Differential Diagnosis for Non-Specific T Wave Abnormality
Single Most Likely Diagnosis
- Ischemic Heart Disease: This is the most likely diagnosis given the initial presence of inverted T waves in inferior leads, which is a common sign of myocardial ischemia. The progression to non-specific T wave abnormalities in both inferior and anterior leads may indicate a more widespread or evolving ischemic process.
Other Likely Diagnoses
- Hypokalemia: Electrolyte imbalances, particularly hypokalemia, can cause non-specific T wave abnormalities. The changes in T wave morphology could be due to fluctuations in potassium levels.
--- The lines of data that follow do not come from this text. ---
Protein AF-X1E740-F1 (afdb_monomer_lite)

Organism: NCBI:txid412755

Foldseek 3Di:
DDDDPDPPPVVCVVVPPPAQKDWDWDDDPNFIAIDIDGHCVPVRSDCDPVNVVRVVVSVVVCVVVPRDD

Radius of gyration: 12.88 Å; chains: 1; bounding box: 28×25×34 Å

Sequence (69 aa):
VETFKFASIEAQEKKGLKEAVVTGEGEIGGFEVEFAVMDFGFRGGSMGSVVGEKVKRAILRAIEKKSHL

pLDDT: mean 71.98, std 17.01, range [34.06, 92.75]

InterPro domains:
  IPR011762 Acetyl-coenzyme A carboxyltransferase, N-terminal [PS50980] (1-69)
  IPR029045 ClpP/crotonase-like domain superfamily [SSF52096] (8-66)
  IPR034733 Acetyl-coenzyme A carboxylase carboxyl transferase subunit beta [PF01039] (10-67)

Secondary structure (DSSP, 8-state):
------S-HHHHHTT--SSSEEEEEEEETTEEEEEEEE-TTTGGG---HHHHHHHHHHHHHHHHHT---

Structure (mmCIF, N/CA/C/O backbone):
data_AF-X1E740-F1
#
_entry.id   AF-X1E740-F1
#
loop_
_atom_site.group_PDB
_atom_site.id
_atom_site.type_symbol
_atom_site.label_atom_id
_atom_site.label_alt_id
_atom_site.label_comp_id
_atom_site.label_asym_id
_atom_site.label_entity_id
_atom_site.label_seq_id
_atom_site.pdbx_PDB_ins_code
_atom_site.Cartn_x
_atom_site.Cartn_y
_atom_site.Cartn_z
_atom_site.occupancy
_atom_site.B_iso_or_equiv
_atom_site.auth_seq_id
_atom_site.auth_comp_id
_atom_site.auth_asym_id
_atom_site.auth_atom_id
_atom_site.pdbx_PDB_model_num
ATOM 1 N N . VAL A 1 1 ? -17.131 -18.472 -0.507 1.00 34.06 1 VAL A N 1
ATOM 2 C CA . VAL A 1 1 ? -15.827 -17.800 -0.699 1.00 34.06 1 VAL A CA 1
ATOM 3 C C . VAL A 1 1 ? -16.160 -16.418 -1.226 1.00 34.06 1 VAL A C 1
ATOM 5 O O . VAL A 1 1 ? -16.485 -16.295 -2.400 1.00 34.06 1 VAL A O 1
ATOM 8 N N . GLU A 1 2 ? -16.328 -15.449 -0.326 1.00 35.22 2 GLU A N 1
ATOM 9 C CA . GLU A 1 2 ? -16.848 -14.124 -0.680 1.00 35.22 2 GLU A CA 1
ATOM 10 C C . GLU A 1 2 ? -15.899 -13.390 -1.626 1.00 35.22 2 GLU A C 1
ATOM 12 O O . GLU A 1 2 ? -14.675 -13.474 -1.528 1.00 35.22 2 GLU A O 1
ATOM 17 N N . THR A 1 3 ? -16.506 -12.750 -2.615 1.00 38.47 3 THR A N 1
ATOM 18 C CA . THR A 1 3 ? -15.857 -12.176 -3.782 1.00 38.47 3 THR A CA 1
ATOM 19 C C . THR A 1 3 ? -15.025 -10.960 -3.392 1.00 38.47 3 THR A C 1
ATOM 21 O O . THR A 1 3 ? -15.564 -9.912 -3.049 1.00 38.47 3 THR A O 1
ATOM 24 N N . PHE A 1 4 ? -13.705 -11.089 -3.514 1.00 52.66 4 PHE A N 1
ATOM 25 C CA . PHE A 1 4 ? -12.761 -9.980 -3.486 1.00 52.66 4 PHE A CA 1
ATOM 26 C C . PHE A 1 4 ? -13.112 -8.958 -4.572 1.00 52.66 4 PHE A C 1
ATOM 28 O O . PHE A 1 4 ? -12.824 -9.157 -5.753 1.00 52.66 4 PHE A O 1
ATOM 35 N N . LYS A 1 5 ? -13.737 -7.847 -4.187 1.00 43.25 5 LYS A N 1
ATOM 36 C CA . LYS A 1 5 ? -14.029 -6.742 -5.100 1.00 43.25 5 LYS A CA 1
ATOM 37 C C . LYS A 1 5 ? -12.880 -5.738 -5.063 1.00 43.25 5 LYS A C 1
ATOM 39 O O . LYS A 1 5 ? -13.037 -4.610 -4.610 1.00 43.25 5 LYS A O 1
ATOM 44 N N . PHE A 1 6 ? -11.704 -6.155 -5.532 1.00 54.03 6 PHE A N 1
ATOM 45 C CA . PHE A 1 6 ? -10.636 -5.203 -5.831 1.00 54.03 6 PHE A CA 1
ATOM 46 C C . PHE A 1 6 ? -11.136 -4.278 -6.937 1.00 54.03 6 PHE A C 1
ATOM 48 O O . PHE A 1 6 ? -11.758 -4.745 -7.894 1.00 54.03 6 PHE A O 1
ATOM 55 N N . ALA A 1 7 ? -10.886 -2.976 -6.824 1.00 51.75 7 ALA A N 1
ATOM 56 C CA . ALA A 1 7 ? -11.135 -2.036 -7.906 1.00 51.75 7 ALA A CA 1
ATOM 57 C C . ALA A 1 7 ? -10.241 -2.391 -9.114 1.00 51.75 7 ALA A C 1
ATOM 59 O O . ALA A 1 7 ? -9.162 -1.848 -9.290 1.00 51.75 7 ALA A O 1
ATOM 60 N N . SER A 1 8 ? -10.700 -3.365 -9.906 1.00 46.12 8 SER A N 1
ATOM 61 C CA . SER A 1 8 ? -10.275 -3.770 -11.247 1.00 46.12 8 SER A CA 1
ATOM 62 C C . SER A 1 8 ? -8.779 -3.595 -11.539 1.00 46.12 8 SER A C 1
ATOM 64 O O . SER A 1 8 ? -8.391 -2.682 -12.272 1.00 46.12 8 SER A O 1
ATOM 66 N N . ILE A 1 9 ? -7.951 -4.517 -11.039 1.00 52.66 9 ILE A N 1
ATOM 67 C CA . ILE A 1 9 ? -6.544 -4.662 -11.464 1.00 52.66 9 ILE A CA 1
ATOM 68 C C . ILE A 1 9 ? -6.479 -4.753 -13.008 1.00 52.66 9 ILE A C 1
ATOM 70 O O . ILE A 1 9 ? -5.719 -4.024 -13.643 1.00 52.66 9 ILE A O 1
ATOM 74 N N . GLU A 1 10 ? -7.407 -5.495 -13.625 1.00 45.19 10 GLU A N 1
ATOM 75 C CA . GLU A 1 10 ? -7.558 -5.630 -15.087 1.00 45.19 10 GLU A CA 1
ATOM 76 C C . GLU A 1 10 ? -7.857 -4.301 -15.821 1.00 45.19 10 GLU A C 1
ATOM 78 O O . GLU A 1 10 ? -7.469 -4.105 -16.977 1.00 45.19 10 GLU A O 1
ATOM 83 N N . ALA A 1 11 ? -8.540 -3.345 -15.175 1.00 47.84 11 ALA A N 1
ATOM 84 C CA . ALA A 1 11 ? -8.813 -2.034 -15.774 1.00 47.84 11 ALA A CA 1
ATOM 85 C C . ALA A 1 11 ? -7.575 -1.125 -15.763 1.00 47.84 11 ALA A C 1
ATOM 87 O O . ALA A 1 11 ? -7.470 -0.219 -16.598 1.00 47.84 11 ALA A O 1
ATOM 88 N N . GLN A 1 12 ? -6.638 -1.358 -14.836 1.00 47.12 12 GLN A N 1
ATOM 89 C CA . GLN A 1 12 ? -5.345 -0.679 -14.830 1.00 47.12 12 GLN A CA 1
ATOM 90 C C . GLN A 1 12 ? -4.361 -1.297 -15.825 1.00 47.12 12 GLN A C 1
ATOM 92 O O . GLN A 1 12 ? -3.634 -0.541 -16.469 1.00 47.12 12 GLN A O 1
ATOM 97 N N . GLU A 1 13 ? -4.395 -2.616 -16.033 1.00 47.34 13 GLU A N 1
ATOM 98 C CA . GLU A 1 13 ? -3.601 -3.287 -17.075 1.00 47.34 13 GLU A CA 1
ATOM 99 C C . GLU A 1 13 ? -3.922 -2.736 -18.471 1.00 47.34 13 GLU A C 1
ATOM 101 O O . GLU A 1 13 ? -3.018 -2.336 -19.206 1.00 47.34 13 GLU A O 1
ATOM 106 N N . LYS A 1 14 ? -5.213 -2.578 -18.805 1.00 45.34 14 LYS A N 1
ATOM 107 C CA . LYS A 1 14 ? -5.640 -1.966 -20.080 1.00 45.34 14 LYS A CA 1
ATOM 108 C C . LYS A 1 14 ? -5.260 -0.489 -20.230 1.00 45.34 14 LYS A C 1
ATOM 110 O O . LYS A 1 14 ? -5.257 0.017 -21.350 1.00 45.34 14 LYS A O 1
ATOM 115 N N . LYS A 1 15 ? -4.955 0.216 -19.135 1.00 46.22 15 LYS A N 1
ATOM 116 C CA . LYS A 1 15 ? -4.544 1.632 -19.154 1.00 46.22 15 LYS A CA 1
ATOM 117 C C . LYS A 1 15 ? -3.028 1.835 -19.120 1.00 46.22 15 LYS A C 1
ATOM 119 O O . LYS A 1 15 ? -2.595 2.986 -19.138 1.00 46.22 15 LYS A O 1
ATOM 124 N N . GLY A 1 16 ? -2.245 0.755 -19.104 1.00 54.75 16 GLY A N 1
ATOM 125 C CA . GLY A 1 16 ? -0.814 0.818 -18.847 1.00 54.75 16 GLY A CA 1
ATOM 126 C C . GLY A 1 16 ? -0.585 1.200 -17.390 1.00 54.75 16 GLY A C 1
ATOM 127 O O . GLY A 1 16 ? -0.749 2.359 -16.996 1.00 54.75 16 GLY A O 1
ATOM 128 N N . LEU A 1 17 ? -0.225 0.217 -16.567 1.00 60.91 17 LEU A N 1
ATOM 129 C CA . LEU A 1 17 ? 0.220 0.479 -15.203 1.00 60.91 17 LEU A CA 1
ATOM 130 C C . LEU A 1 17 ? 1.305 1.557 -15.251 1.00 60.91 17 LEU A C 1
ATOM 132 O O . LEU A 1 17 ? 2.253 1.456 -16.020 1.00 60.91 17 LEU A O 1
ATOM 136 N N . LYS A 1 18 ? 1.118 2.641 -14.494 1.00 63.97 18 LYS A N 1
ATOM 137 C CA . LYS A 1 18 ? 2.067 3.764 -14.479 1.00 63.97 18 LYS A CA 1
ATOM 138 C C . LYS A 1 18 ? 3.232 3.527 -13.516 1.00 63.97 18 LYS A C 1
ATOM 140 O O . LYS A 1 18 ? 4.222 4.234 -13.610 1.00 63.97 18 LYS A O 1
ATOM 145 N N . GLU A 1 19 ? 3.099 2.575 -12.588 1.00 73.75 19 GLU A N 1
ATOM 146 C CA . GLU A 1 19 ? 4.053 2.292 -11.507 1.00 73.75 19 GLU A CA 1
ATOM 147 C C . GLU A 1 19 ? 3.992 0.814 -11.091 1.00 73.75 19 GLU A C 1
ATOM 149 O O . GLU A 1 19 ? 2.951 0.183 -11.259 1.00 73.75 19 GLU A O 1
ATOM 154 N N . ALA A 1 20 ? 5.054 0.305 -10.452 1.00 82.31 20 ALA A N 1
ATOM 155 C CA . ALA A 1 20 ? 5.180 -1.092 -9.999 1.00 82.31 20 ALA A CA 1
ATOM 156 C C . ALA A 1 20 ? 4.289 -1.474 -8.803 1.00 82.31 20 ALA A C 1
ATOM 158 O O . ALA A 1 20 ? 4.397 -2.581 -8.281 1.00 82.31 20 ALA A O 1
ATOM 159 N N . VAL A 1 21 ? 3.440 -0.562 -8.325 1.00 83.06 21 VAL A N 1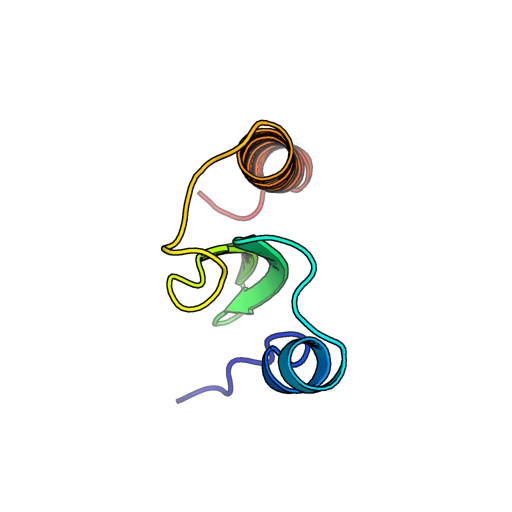
ATOM 160 C CA . VAL A 1 21 ? 2.534 -0.816 -7.203 1.00 83.06 21 VAL A CA 1
ATOM 161 C C . VAL A 1 21 ? 1.165 -0.196 -7.451 1.00 83.06 21 VAL A C 1
ATOM 163 O O . VAL A 1 21 ? 1.034 0.981 -7.822 1.00 83.06 21 VAL A O 1
ATOM 166 N N . VAL A 1 22 ? 0.145 -1.005 -7.196 1.00 84.19 22 VAL A N 1
ATOM 167 C CA . VAL A 1 22 ? -1.260 -0.618 -7.137 1.00 84.19 22 VAL A CA 1
ATOM 168 C C . VAL A 1 22 ? -1.660 -0.569 -5.671 1.00 84.19 22 VAL A C 1
ATOM 170 O O . VAL A 1 22 ? -1.444 -1.532 -4.943 1.00 84.19 22 VAL A O 1
ATOM 173 N N . THR A 1 23 ? -2.222 0.550 -5.220 1.00 86.62 23 THR A N 1
ATOM 174 C CA . THR A 1 23 ? -2.752 0.678 -3.856 1.00 86.62 23 THR A CA 1
ATOM 175 C C . THR A 1 23 ? -4.216 1.077 -3.894 1.00 86.62 23 THR A C 1
ATOM 177 O O . THR A 1 23 ? -4.642 1.764 -4.826 1.00 86.62 23 THR A O 1
ATOM 180 N N . GLY A 1 24 ? -4.982 0.656 -2.896 1.00 84.75 24 GLY A N 1
ATOM 181 C CA . GLY A 1 24 ? -6.406 0.942 -2.820 1.00 84.75 24 GLY A CA 1
ATOM 182 C C . GLY A 1 24 ? -7.044 0.374 -1.564 1.00 84.75 24 GLY A C 1
ATOM 183 O O . GLY A 1 24 ? -6.418 -0.359 -0.807 1.00 84.75 24 GLY A O 1
ATOM 184 N N . GLU A 1 25 ? -8.311 0.707 -1.382 1.00 85.00 25 GLU A N 1
ATOM 185 C CA . GLU A 1 25 ? -9.129 0.270 -0.257 1.00 85.00 25 GLU A CA 1
ATOM 186 C C . GLU A 1 25 ? -10.163 -0.761 -0.704 1.00 85.00 25 GLU A C 1
ATOM 188 O O . GLU A 1 25 ? -10.576 -0.796 -1.869 1.00 85.00 25 GLU A O 1
ATOM 193 N N . GLY A 1 26 ? -10.576 -1.613 0.223 1.00 84.19 26 GLY A N 1
ATOM 194 C CA . GLY A 1 26 ? -11.607 -2.607 -0.016 1.00 84.19 26 GLY A CA 1
ATOM 195 C C . GLY A 1 26 ? -12.143 -3.190 1.280 1.00 84.19 26 GLY A C 1
ATOM 196 O O . GLY A 1 26 ? -11.781 -2.764 2.373 1.00 84.19 26 GLY A O 1
ATOM 197 N N . GLU A 1 27 ? -12.999 -4.192 1.138 1.00 81.75 27 GLU A N 1
ATOM 198 C CA . GLU A 1 27 ? -13.577 -4.928 2.254 1.00 81.75 27 GLU A CA 1
ATOM 199 C C . GLU A 1 27 ? -13.249 -6.413 2.089 1.00 81.75 27 GLU A C 1
ATOM 201 O O . GLU A 1 27 ? -13.412 -6.977 1.002 1.00 81.75 27 GLU A O 1
ATOM 206 N N . ILE A 1 28 ? -12.766 -7.044 3.157 1.00 82.31 28 ILE A N 1
ATOM 207 C CA . ILE A 1 28 ? -12.524 -8.487 3.209 1.00 82.31 28 ILE A CA 1
ATOM 208 C C . ILE A 1 28 ? -13.261 -9.027 4.428 1.00 82.31 28 ILE A C 1
ATOM 210 O O . ILE A 1 28 ? -12.882 -8.736 5.556 1.00 82.31 28 ILE A O 1
ATOM 214 N N . GLY A 1 29 ? -14.320 -9.810 4.204 1.00 82.81 29 GLY A N 1
ATOM 215 C CA . GLY A 1 29 ? -15.086 -10.450 5.279 1.00 82.81 29 GLY A CA 1
ATOM 216 C C . GLY A 1 29 ? -15.680 -9.470 6.300 1.00 82.81 29 GLY A C 1
ATOM 217 O O . GLY A 1 29 ? -15.649 -9.764 7.491 1.00 82.81 29 GLY A O 1
ATOM 218 N N . GLY A 1 30 ? -16.162 -8.300 5.861 1.00 82.94 30 GLY A N 1
ATOM 219 C CA . GLY A 1 30 ? -16.705 -7.255 6.740 1.00 82.94 30 GLY A CA 1
ATOM 220 C C . GLY A 1 30 ? -15.671 -6.283 7.315 1.00 82.94 30 GLY A C 1
ATOM 221 O O . GLY A 1 30 ? -16.047 -5.326 7.989 1.00 82.94 30 GLY A O 1
ATOM 222 N N . PHE A 1 31 ? -14.378 -6.503 7.065 1.00 82.50 31 PHE A N 1
ATOM 223 C CA . PHE A 1 31 ? -13.302 -5.642 7.551 1.00 82.50 31 PHE A CA 1
ATOM 224 C C . PHE A 1 31 ? -12.849 -4.687 6.447 1.00 82.50 31 PHE A C 1
ATOM 226 O O . PHE A 1 31 ? -12.446 -5.133 5.370 1.00 82.50 31 PHE A O 1
ATOM 233 N N . GLU A 1 32 ? -12.873 -3.381 6.722 1.00 84.44 32 GLU A N 1
ATOM 234 C CA . GLU A 1 32 ? -12.234 -2.391 5.853 1.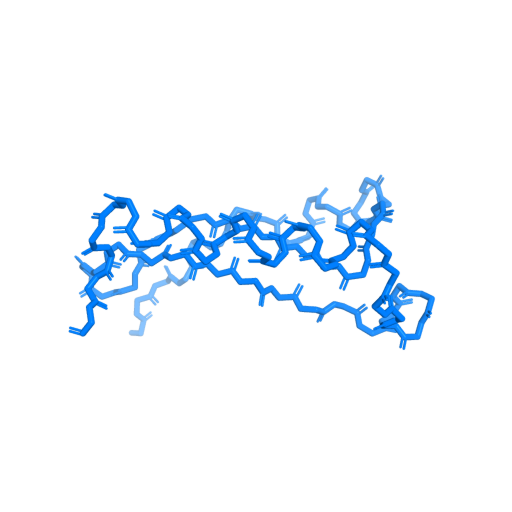00 84.44 32 GLU A CA 1
ATOM 235 C C . GLU A 1 32 ? -10.718 -2.586 5.870 1.00 84.44 32 GLU A C 1
ATOM 237 O O . GLU A 1 32 ? -10.087 -2.593 6.930 1.00 84.44 32 GLU A O 1
ATOM 242 N N . VAL A 1 33 ? -10.131 -2.710 4.684 1.00 84.94 33 VAL A N 1
ATOM 243 C CA . VAL A 1 33 ? -8.702 -2.943 4.492 1.00 84.94 33 VAL A CA 1
ATOM 244 C C . VAL A 1 33 ? -8.122 -1.972 3.473 1.00 84.94 33 VAL A C 1
ATOM 246 O O . VAL A 1 33 ? -8.747 -1.622 2.472 1.00 84.94 33 VAL A O 1
ATOM 249 N N . GLU A 1 34 ? -6.874 -1.585 3.702 1.00 88.81 34 GLU A N 1
ATOM 250 C CA . GLU A 1 34 ? -6.017 -0.955 2.702 1.00 88.81 34 GLU A CA 1
ATOM 251 C C . GLU A 1 34 ? -5.046 -1.997 2.158 1.00 88.81 34 GLU A C 1
ATOM 253 O O . GLU A 1 34 ? -4.459 -2.773 2.913 1.00 88.81 34 GLU A O 1
ATOM 258 N N . PHE A 1 35 ? -4.858 -2.013 0.843 1.00 86.38 35 PHE A N 1
ATOM 259 C CA . PHE A 1 35 ? -3.970 -2.950 0.172 1.00 86.38 35 PHE A CA 1
ATOM 260 C C . PHE A 1 35 ? -2.953 -2.230 -0.710 1.00 86.38 35 PHE A C 1
ATOM 262 O O . PHE A 1 35 ? -3.194 -1.160 -1.273 1.00 86.38 35 PHE A O 1
ATOM 269 N N . ALA A 1 36 ? -1.795 -2.868 -0.859 1.00 86.81 36 ALA A N 1
ATOM 270 C CA . ALA A 1 36 ? -0.748 -2.484 -1.789 1.00 86.81 36 ALA A CA 1
ATOM 271 C C . ALA A 1 36 ? -0.231 -3.748 -2.483 1.00 86.81 36 ALA A C 1
ATOM 273 O O . ALA A 1 36 ? 0.376 -4.605 -1.848 1.00 86.81 36 ALA A O 1
ATOM 274 N N . VAL A 1 37 ? -0.492 -3.874 -3.781 1.00 84.62 37 VAL A N 1
ATOM 275 C CA . VAL A 1 37 ? -0.096 -5.021 -4.601 1.00 84.62 37 VAL A CA 1
ATOM 276 C C . VAL A 1 37 ? 1.014 -4.581 -5.541 1.00 84.62 37 VAL A C 1
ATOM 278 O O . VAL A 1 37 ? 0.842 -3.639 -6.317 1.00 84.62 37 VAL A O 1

- Left Ventricular Hypertrophy (LVH): LVH can lead to T wave abnormalities due to the increased thickness of the left ventricular wall, which can alter the electrical activity of the heart.
- Cardiac Repolarization Abnormalities: Conditions affecting the repolarization phase of the cardiac cycle, such as long QT syndrome, can manifest with non-specific T wave changes.
Do Not Miss Diagnoses
- Acute Coronary Syndrome (ACS): Although the ECG changes are non-specific, the history of inverted T waves followed by a change in T wave morphology could be indicative of an ACS, such as a non-ST elevation myocardial infarction (NSTEMI). Missing this diagnosis could be catastrophic.
- Cardiac Arrhythmias: Certain arrhythmias, like atrial fibrillation with rapid ventricular response, can cause non-specific T wave changes. Identifying and treating the underlying arrhythmia is crucial.
Rare Diagnoses
- Myocarditis: Inflammation of the myocardium can lead to non-specific ECG changes, including T wave abnormalities. This diagnosis is less common but should be considered, especially in the context of systemic illness or recent viral infection.
- Cardiac Sarcoidosis: This condition, characterized by granulomatous infiltration of the heart, can cause a variety of ECG abnormalities, including non-specific T wave changes. It is a rare but important consideration in the differential diagnosis.